Colin Cherry Award 2020
Handling classroom babble noise in an automatic speech recognition-powered educational application
Background: In the scope of the Lalilo reading assistant for 5-7-year-old children learning to read, designed for classroom usage, we develop an automatic speech recognition (ASR) system that aims at transcribing accurately children’s read speech and detecting potential reading mistakes. In addition to challenges linked to the recognition of young reading learners (extended frequency ranges, high intra-speaker variability, slow reading rate, and presence of disfluencies), the system needs to adapt to the noise environment of classrooms.
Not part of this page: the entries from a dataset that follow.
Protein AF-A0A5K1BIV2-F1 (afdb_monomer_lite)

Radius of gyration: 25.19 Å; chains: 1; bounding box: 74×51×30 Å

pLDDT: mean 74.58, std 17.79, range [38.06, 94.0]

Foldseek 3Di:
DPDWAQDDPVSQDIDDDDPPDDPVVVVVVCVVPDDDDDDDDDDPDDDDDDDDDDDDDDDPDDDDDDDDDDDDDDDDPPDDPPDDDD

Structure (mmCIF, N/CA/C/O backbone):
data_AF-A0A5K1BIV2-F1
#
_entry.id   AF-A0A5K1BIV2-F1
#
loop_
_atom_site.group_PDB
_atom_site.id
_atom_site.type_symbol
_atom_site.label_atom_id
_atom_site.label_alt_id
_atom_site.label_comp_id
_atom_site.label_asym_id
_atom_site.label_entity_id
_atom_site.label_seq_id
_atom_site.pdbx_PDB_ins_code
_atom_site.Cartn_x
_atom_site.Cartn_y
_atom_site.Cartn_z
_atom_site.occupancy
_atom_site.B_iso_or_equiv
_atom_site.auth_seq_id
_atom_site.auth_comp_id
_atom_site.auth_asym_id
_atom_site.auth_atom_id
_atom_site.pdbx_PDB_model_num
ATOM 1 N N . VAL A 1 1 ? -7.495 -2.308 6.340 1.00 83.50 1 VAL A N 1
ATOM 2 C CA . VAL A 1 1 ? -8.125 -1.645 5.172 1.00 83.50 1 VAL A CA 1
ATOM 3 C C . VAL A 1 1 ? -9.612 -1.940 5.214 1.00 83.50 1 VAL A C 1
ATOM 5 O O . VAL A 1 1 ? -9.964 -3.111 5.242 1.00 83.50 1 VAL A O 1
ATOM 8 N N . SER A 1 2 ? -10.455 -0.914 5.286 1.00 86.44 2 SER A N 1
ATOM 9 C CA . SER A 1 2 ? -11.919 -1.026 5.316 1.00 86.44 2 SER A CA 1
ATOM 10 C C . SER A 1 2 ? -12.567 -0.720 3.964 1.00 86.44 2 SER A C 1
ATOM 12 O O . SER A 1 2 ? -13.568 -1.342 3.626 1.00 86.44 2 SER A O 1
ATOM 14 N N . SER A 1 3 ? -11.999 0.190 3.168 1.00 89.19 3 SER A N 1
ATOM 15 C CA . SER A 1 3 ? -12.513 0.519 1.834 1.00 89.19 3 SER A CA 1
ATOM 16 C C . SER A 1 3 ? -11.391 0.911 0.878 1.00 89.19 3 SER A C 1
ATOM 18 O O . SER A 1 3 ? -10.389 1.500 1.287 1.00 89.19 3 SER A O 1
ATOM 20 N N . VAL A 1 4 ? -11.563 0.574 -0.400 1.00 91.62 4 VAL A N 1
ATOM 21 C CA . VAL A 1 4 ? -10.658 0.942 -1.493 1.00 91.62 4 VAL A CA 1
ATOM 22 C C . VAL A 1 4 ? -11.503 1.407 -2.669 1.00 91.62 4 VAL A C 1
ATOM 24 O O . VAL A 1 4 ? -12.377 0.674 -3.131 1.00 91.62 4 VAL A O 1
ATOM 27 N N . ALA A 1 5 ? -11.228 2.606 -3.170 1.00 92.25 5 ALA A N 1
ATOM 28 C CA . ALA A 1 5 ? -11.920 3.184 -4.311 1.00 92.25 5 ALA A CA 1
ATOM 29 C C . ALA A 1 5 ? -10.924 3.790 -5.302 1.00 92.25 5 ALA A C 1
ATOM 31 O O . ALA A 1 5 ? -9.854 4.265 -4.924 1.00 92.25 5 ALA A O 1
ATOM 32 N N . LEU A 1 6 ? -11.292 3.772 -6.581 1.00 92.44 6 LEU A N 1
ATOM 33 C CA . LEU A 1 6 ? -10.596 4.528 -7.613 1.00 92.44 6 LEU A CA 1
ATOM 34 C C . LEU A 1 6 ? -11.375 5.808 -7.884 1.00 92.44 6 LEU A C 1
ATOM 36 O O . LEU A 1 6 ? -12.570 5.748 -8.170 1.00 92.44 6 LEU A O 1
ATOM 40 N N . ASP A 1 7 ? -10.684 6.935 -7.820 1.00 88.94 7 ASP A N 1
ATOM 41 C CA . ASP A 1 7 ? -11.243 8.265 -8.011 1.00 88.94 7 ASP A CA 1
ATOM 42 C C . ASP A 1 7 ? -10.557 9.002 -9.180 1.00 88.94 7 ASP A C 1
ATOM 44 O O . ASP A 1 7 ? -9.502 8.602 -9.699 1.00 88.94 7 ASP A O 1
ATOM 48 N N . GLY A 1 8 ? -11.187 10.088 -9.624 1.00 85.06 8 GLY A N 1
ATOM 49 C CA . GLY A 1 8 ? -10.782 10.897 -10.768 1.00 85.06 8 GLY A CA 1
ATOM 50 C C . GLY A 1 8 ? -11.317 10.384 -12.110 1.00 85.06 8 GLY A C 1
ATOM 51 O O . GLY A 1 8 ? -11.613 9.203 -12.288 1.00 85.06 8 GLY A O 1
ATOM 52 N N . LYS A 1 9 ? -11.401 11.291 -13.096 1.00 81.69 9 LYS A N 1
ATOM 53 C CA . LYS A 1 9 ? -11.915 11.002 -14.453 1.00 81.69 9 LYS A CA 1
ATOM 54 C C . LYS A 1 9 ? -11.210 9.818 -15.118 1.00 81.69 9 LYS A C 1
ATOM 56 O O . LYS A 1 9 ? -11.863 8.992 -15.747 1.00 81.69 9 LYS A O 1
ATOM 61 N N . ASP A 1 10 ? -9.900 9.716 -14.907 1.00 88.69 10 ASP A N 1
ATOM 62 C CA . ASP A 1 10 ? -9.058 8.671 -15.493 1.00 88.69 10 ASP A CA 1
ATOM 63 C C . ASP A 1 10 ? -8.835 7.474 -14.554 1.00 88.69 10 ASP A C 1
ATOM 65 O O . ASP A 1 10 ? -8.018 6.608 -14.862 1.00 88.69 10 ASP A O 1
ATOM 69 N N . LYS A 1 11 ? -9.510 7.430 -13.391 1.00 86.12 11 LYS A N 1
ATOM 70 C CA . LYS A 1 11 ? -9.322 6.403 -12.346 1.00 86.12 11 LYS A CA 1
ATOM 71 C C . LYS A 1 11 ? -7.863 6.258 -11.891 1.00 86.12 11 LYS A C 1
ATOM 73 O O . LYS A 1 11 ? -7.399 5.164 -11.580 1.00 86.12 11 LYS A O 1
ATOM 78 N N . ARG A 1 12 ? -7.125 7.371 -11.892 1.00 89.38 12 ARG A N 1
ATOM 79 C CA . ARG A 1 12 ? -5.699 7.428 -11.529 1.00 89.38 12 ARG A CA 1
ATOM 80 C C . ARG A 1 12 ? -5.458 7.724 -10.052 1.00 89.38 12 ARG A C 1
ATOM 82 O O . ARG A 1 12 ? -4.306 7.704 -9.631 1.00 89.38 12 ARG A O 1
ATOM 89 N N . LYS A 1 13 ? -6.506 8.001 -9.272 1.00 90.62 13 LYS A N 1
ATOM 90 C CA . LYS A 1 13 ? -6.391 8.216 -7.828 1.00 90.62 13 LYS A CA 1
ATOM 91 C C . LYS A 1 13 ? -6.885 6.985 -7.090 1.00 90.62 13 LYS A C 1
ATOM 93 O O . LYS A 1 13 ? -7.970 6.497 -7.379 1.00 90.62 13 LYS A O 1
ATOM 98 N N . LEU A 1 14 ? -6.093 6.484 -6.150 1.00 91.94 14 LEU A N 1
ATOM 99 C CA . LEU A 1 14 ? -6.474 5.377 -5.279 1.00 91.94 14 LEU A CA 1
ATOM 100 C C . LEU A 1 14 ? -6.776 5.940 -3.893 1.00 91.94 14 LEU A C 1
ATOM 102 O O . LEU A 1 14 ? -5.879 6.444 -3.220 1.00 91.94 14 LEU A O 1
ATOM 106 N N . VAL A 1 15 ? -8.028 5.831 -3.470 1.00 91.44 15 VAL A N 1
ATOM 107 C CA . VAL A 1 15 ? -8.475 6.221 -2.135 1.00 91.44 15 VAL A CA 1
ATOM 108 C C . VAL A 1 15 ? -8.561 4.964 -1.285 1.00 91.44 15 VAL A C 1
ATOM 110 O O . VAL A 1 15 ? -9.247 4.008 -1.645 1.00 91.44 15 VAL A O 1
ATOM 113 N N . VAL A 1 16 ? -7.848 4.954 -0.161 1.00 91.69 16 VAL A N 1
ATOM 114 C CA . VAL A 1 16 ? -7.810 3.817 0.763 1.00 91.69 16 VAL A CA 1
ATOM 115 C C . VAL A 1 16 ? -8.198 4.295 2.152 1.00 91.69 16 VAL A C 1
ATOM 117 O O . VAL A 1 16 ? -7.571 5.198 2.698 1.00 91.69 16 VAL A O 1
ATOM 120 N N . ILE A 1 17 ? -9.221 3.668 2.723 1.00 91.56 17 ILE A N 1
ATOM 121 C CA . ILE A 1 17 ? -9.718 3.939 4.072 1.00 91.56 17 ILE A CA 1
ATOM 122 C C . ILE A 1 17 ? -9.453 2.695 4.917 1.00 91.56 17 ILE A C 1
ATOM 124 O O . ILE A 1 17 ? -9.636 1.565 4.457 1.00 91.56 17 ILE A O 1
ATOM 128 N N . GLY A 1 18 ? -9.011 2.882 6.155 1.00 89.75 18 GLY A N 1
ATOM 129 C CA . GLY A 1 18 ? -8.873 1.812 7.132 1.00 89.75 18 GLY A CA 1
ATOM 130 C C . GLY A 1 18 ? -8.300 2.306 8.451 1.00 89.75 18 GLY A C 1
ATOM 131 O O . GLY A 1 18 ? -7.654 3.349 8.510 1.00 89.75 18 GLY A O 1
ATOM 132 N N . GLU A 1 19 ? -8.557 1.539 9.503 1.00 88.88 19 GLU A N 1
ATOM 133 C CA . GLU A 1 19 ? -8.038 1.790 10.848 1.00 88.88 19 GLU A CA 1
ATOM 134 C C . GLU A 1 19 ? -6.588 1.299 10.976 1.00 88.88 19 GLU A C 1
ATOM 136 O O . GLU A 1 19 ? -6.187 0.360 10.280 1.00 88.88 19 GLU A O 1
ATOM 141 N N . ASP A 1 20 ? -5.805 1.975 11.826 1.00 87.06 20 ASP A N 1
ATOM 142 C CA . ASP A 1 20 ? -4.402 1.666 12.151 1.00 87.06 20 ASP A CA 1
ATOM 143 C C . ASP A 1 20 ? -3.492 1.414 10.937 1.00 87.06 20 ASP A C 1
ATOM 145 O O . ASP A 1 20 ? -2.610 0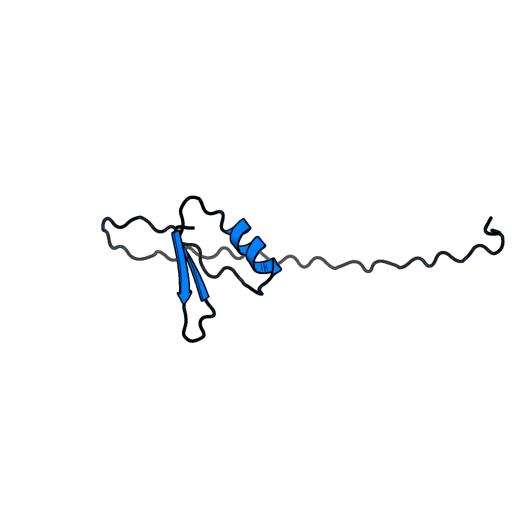.554 10.930 1.00 87.06 20 ASP A O 1
ATOM 149 N N . MET A 1 21 ? -3.695 2.192 9.874 1.00 86.75 21 MET A N 1
ATOM 150 C CA . MET A 1 21 ? -2.916 2.067 8.649 1.00 86.75 21 MET A CA 1
ATOM 151 C C . MET A 1 21 ? -1.643 2.913 8.679 1.00 86.75 21 MET A C 1
ATOM 153 O O . MET A 1 21 ? -1.682 4.135 8.833 1.00 86.75 21 MET A O 1
ATOM 157 N N . ASN A 1 22 ? -0.505 2.271 8.415 1.00 90.56 22 ASN A N 1
ATOM 158 C CA . ASN A 1 22 ? 0.745 2.967 8.145 1.00 90.56 22 ASN A CA 1
ATOM 159 C C . ASN A 1 22 ? 0.812 3.384 6.668 1.00 90.56 22 ASN A C 1
ATOM 161 O O . ASN A 1 22 ? 1.043 2.570 5.770 1.00 90.56 22 ASN A O 1
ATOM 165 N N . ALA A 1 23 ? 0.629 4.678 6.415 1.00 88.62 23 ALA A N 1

Methods: Babble noise is among the most complex types of noise because suppressing it requires the faculty to distinguish the targeted speaker’s speech from background speakers’. In this work, we apply multi-condition training to a state-of-the-art phoneme recognition model to improve its robustness to classroom-typical babble noise. This method consists of mixing the speech training recordings with babble noise at different signal-to-noise ratios (SNR) to teach the system to handle noise. Our model follows a Transformer encoder-decoder architecture. We use transfer learning to cope with the lack of data, training a source model on 150 hours of the Common Voice adult read speech dataset, and fine-tuning it with our small in-house Lalilo child read speech dataset (13 hours). Multi-condition training is applied to the fine-tuning stage, using two noise datasets: (1) the DEMAND noise dataset, where we selected only babble noise recordings; (2) our in-house Lali-noise dataset, containing real-life classroom recordings. While the first displays adult babble noise with constant volume and distribution, the second is characterized by irregular child babble noise and other classroom noises. The evaluation set is comprised of recordings with SNRs varying between -10 and 50 dB, and a mean SNR on the set of 23.8 +- 10.9 dB.
Results: Our results show that multi-condition training with babble noise indeed improves the system’s robustness to noise. We observe a global reduction of the phoneme error rate (PER) that is more important using the Lali-noise dataset than the DEMAND dataset. In particular, we observe an important PER reduction on high-noise (SNR < 10 dB) and medium-noise (10 dB < SNR < 25 dB) recordings when using the Lali-noise dataset. On the contrary, using the DEMAND dataset gives better performance on low-noise (SNR > 25 dB) recordings, at the cost of slightly degrading the recognition on high-noise recordings. These results lead us to the conclusion that training the model in conditions that resemble most the inference noise environment is most efficient to improve ASR noise robustness.